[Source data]
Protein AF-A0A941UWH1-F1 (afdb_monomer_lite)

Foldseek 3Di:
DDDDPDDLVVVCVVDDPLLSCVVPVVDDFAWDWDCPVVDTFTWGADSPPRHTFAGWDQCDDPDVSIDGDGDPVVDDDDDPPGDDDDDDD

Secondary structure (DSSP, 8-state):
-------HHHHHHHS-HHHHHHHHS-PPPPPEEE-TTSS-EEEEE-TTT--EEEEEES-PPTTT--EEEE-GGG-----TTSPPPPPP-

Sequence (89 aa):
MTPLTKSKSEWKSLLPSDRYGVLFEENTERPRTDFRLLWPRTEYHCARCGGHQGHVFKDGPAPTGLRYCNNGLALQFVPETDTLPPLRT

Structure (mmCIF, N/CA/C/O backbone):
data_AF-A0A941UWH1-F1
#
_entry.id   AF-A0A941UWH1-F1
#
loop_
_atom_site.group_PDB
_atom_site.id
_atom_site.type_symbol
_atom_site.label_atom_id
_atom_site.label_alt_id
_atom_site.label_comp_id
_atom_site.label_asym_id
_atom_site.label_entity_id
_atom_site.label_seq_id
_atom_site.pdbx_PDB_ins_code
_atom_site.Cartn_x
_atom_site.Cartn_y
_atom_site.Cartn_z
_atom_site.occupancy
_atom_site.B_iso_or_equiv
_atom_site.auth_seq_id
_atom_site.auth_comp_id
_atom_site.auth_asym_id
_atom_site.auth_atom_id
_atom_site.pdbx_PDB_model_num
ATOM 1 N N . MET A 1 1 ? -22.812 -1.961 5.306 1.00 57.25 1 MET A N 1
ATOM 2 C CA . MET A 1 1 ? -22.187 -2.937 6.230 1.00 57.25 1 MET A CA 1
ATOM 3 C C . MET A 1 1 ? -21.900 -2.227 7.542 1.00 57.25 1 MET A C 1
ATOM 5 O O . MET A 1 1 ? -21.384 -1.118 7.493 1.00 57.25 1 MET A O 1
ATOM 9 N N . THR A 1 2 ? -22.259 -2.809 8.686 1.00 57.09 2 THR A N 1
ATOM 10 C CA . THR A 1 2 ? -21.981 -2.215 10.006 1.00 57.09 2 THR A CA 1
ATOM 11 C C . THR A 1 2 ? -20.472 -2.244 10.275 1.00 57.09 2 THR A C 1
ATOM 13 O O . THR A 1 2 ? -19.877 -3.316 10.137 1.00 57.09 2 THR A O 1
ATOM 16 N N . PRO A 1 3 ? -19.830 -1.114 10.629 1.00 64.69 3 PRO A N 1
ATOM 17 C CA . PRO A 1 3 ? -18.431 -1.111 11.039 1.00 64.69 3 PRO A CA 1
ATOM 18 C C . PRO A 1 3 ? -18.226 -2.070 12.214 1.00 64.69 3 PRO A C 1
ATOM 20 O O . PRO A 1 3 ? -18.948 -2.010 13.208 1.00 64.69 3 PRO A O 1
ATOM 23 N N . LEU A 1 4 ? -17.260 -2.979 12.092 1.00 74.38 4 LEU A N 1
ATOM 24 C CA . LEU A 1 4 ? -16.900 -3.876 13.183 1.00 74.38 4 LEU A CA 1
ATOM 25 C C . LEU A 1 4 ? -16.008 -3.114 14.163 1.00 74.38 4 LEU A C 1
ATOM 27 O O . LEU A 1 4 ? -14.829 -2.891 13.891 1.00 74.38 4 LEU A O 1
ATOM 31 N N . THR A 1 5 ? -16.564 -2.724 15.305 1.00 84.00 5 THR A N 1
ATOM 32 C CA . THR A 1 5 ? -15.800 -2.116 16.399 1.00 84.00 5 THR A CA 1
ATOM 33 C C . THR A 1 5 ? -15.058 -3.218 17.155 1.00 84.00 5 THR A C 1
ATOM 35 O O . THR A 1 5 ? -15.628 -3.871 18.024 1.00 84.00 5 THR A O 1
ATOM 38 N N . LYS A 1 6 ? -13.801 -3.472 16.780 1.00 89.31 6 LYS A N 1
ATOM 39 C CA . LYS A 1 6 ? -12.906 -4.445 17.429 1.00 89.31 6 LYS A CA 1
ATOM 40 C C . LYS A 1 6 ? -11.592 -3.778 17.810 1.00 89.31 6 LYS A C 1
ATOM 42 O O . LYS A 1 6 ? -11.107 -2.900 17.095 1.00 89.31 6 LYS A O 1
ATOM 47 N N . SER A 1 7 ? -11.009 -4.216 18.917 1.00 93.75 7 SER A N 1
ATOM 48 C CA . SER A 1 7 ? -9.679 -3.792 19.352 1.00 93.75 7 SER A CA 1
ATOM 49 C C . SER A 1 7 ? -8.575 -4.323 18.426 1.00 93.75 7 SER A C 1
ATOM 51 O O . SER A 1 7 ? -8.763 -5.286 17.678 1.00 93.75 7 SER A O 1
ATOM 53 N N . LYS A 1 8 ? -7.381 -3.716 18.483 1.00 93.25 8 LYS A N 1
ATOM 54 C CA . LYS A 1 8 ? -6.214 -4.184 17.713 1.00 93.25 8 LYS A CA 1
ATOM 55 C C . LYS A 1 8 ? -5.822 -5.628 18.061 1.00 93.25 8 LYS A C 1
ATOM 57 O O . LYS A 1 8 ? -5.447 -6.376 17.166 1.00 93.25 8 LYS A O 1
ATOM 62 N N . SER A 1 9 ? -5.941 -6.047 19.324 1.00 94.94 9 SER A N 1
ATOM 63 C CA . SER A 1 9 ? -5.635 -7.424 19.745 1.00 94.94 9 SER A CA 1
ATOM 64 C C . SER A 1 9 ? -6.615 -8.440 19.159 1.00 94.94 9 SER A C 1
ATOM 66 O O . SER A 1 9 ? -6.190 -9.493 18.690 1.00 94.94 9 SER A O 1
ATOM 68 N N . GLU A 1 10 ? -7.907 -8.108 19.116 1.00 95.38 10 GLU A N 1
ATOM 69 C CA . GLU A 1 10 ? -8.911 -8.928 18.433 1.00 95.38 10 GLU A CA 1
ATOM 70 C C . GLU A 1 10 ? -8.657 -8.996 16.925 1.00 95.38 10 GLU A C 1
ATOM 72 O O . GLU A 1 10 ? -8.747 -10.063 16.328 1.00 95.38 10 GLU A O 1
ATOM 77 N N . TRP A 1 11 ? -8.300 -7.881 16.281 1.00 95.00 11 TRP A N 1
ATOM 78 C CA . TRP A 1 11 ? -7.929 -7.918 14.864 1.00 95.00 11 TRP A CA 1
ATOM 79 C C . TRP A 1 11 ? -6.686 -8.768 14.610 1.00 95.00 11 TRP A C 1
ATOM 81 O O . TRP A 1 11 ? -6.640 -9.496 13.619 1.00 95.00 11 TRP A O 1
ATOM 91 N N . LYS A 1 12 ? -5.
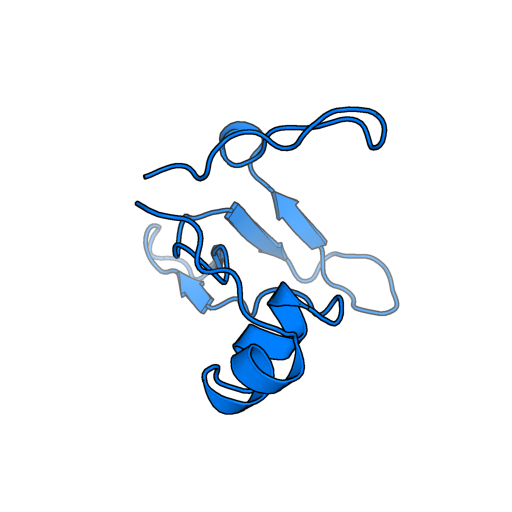707 -8.716 15.515 1.00 96.19 12 LYS A N 1
ATOM 92 C CA . LYS A 1 12 ? -4.470 -9.493 15.424 1.00 96.19 12 LYS A CA 1
ATOM 93 C C . LYS A 1 12 ? -4.708 -10.999 15.514 1.00 96.19 12 LYS A C 1
ATOM 95 O O . LYS A 1 12 ? -3.961 -11.749 14.898 1.00 96.19 12 LYS A O 1
ATOM 100 N N . SER A 1 13 ? -5.728 -11.447 16.250 1.00 95.88 13 SER A N 1
ATOM 101 C CA . SER A 1 13 ? -6.082 -12.872 16.321 1.00 95.88 13 SER A CA 1
ATOM 102 C C . SER A 1 13 ? -6.915 -13.353 15.129 1.00 95.88 13 SER A C 1
ATOM 104 O O . SER A 1 13 ? -6.877 -14.536 14.801 1.00 95.88 13 SER A O 1
ATOM 106 N N . LEU A 1 14 ? -7.658 -12.455 14.475 1.00 94.81 14 LEU A N 1
ATOM 107 C CA . LEU A 1 14 ? -8.542 -12.789 13.353 1.00 94.81 14 LEU A CA 1
ATOM 108 C C . LEU A 1 14 ? -7.856 -12.726 11.986 1.00 94.81 14 LEU A C 1
ATOM 110 O O . LEU A 1 14 ? -8.268 -13.425 11.060 1.00 94.81 14 LEU A O 1
ATOM 114 N N . LEU A 1 15 ? -6.865 -11.851 11.822 1.00 94.12 15 LEU A N 1
ATOM 115 C CA . LEU A 1 15 ? -6.236 -11.600 10.531 1.00 94.12 15 LEU A CA 1
ATOM 116 C C . LEU A 1 15 ? -4.931 -12.386 10.371 1.00 94.12 15 LEU A C 1
ATOM 118 O O . LEU A 1 15 ? -4.145 -12.477 11.314 1.00 94.12 15 LEU A O 1
ATOM 122 N N . PRO A 1 16 ? -4.634 -12.869 9.150 1.00 95.19 16 PRO A N 1
ATOM 123 C CA . PRO A 1 16 ? -3.279 -13.259 8.786 1.00 95.19 16 PRO A CA 1
ATOM 124 C C . PRO A 1 16 ? -2.280 -12.142 9.116 1.00 95.19 16 PRO A C 1
ATOM 126 O O . PRO A 1 16 ? -2.584 -10.957 8.948 1.00 95.19 16 PRO A O 1
ATOM 129 N N . SER A 1 17 ? -1.083 -12.514 9.574 1.00 94.44 17 SER A N 1
ATOM 130 C CA . SER A 1 17 ? -0.079 -11.554 10.056 1.00 94.44 17 SER A CA 1
ATOM 131 C C . SER A 1 17 ? 0.322 -10.522 9.000 1.00 94.44 17 SER A C 1
ATOM 133 O O . SER A 1 17 ? 0.526 -9.355 9.327 1.00 94.44 17 SER A O 1
ATOM 135 N N . ASP A 1 18 ? 0.374 -10.918 7.729 1.00 93.25 18 ASP A N 1
ATOM 136 C CA . ASP A 1 18 ? 0.669 -10.023 6.613 1.00 93.25 18 ASP A CA 1
ATOM 137 C C . ASP A 1 18 ? -0.438 -8.981 6.391 1.00 93.25 18 ASP A C 1
ATOM 139 O O . ASP A 1 18 ? -0.142 -7.803 6.204 1.00 93.25 18 ASP A O 1
ATOM 143 N N . ARG A 1 19 ? -1.712 -9.380 6.482 1.00 94.56 19 ARG A N 1
ATOM 144 C CA . ARG A 1 19 ? -2.864 -8.464 6.413 1.00 94.56 19 ARG A CA 1
ATOM 145 C C . ARG A 1 19 ? -2.893 -7.518 7.609 1.00 94.56 19 ARG A C 1
ATOM 147 O O . ARG A 1 19 ? -3.137 -6.330 7.423 1.00 94.56 19 ARG A O 1
ATOM 154 N N . TYR A 1 20 ? -2.660 -8.034 8.818 1.00 95.94 20 TYR A N 1
ATOM 155 C CA . TYR A 1 20 ? -2.651 -7.220 10.033 1.00 95.94 20 TYR A CA 1
ATOM 156 C C . TYR A 1 20 ? -1.559 -6.151 9.968 1.00 95.94 20 TYR A C 1
ATOM 158 O O . TYR A 1 20 ? -1.839 -4.979 10.208 1.00 95.94 20 TYR A O 1
ATOM 166 N N . GLY A 1 21 ? -0.350 -6.541 9.561 1.00 97.19 21 GLY A N 1
ATOM 167 C CA . GLY A 1 21 ? 0.761 -5.611 9.432 1.00 97.19 21 GLY A CA 1
ATOM 168 C C . GLY A 1 21 ? 0.466 -4.473 8.451 1.00 97.19 21 GLY A C 1
ATOM 169 O O . GLY A 1 21 ? 0.759 -3.321 8.745 1.00 97.19 21 GLY A O 1
ATOM 170 N N . VAL A 1 22 ? -0.168 -4.771 7.309 1.00 96.25 22 VAL A N 1
ATOM 171 C CA . VAL A 1 22 ? -0.548 -3.733 6.330 1.00 96.25 22 VAL A CA 1
ATOM 172 C C . VAL A 1 22 ? -1.635 -2.810 6.877 1.00 96.25 22 VAL A C 1
ATOM 174 O O . VAL A 1 22 ? -1.568 -1.598 6.718 1.00 96.25 22 VAL A O 1
ATOM 177 N N . LEU A 1 23 ? -2.655 -3.371 7.528 1.00 94.06 23 LEU A N 1
ATOM 178 C CA . LEU A 1 23 ? -3.821 -2.599 7.960 1.00 94.06 23 LEU A CA 1
ATOM 179 C C . LEU A 1 23 ? -3.592 -1.802 9.254 1.00 94.06 23 LEU A C 1
ATOM 181 O O . LEU A 1 23 ? -4.325 -0.845 9.494 1.00 94.06 23 LEU A O 1
ATOM 185 N N . PHE A 1 24 ? -2.629 -2.196 10.095 1.00 94.50 24 PHE A N 1
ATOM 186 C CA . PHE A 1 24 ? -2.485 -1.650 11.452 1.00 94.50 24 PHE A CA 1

Problem details -
Starting at the line containing "707 -8.716 15.515 1.00 96.19 12 LYS A N 1" and stopping at the line containing "ATOM 139 O O", output every line above exactly, both ends included, with pictures omitted.

Answer to this task -
707 -8.716 15.515 1.00 96.19 12 LYS A N 1
ATOM 92 C CA . LYS A 1 12 ? -4.470 -9.493 15.424 1.00 96.19 12 LYS A CA 1
ATOM 93 C C . LYS A 1 12 ? -4.708 -10.999 15.514 1.00 96.19 12 LYS A C 1
ATOM 95 O O . LYS A 1 12 ? -3.961 -11.749 14.898 1.00 96.19 12 LYS A O 1
ATOM 100 N N . SER A 1 13 ? -5.728 -11.447 16.250 1.00 95.88 13 SER A N 1
ATOM 101 C CA . SER A 1 13 ? -6.082 -12.872 16.321 1.00 95.88 13 SER A CA 1
ATOM 102 C C . SER A 1 13 ? -6.915 -13.353 15.129 1.00 95.88 13 SER A C 1
ATOM 104 O O . SER A 1 13 ? -6.877 -14.536 14.801 1.00 95.88 13 SER A O 1
ATOM 106 N N . LEU A 1 14 ? -7.658 -12.455 14.475 1.00 94.81 14 LEU A N 1
ATOM 107 C CA . LEU A 1 14 ? -8.542 -12.789 13.353 1.00 94.81 14 LEU A CA 1
ATOM 108 C C . LEU A 1 14 ? -7.856 -12.726 11.986 1.00 94.81 14 LEU A C 1
ATOM 110 O O . LEU A 1 14 ? -8.268 -13.425 11.060 1.00 94.81 14 LEU A O 1
ATOM 114 N N . LEU A 1 15 ? -6.865 -11.851 11.822 1.00 94.12 15 LEU A N 1
ATOM 115 C CA . LEU A 1 15 ? -6.236 -11.600 10.531 1.00 94.12 15 LEU A CA 1
ATOM 116 C C . LEU A 1 15 ? -4.931 -12.386 10.371 1.00 94.12 15 LEU A C 1
ATOM 118 O O . LEU A 1 15 ? -4.145 -12.477 11.314 1.00 94.12 15 LEU A O 1
ATOM 122 N N . PRO A 1 16 ? -4.634 -12.869 9.150 1.00 95.19 16 PRO A N 1
ATOM 123 C CA . PRO A 1 16 ? -3.279 -13.259 8.786 1.00 95.19 16 PRO A CA 1
ATOM 124 C C . PRO A 1 16 ? -2.280 -12.142 9.116 1.00 95.19 16 PRO A C 1
ATOM 126 O O . PRO A 1 16 ? -2.584 -10.957 8.948 1.00 95.19 16 PRO A O 1
ATOM 129 N N . SER A 1 17 ? -1.083 -12.514 9.574 1.00 94.44 17 SER A N 1
ATOM 130 C CA . SER A 1 17 ? -0.079 -11.554 10.056 1.00 94.44 17 SER A CA 1
ATOM 131 C C . SER A 1 17 ? 0.322 -10.522 9.000 1.00 94.44 17 SER A C 1
ATOM 133 O O . SER A 1 17 ? 0.526 -9.355 9.327 1.00 94.44 17 SER A O 1
ATOM 135 N N . ASP A 1 18 ? 0.374 -10.918 7.729 1.00 93.25 18 ASP A N 1
ATOM 136 C CA . ASP A 1 18 ? 0.669 -10.023 6.613 1.00 93.25 18 ASP A CA 1
ATOM 137 C C . ASP A 1 18 ? -0.438 -8.981 6.391 1.00 93.25 18 ASP A C 1
ATOM 139 O O . ASP A 1 18 ? -0.142 -7.803 6.204 1.00 93.25 18 ASP A O 1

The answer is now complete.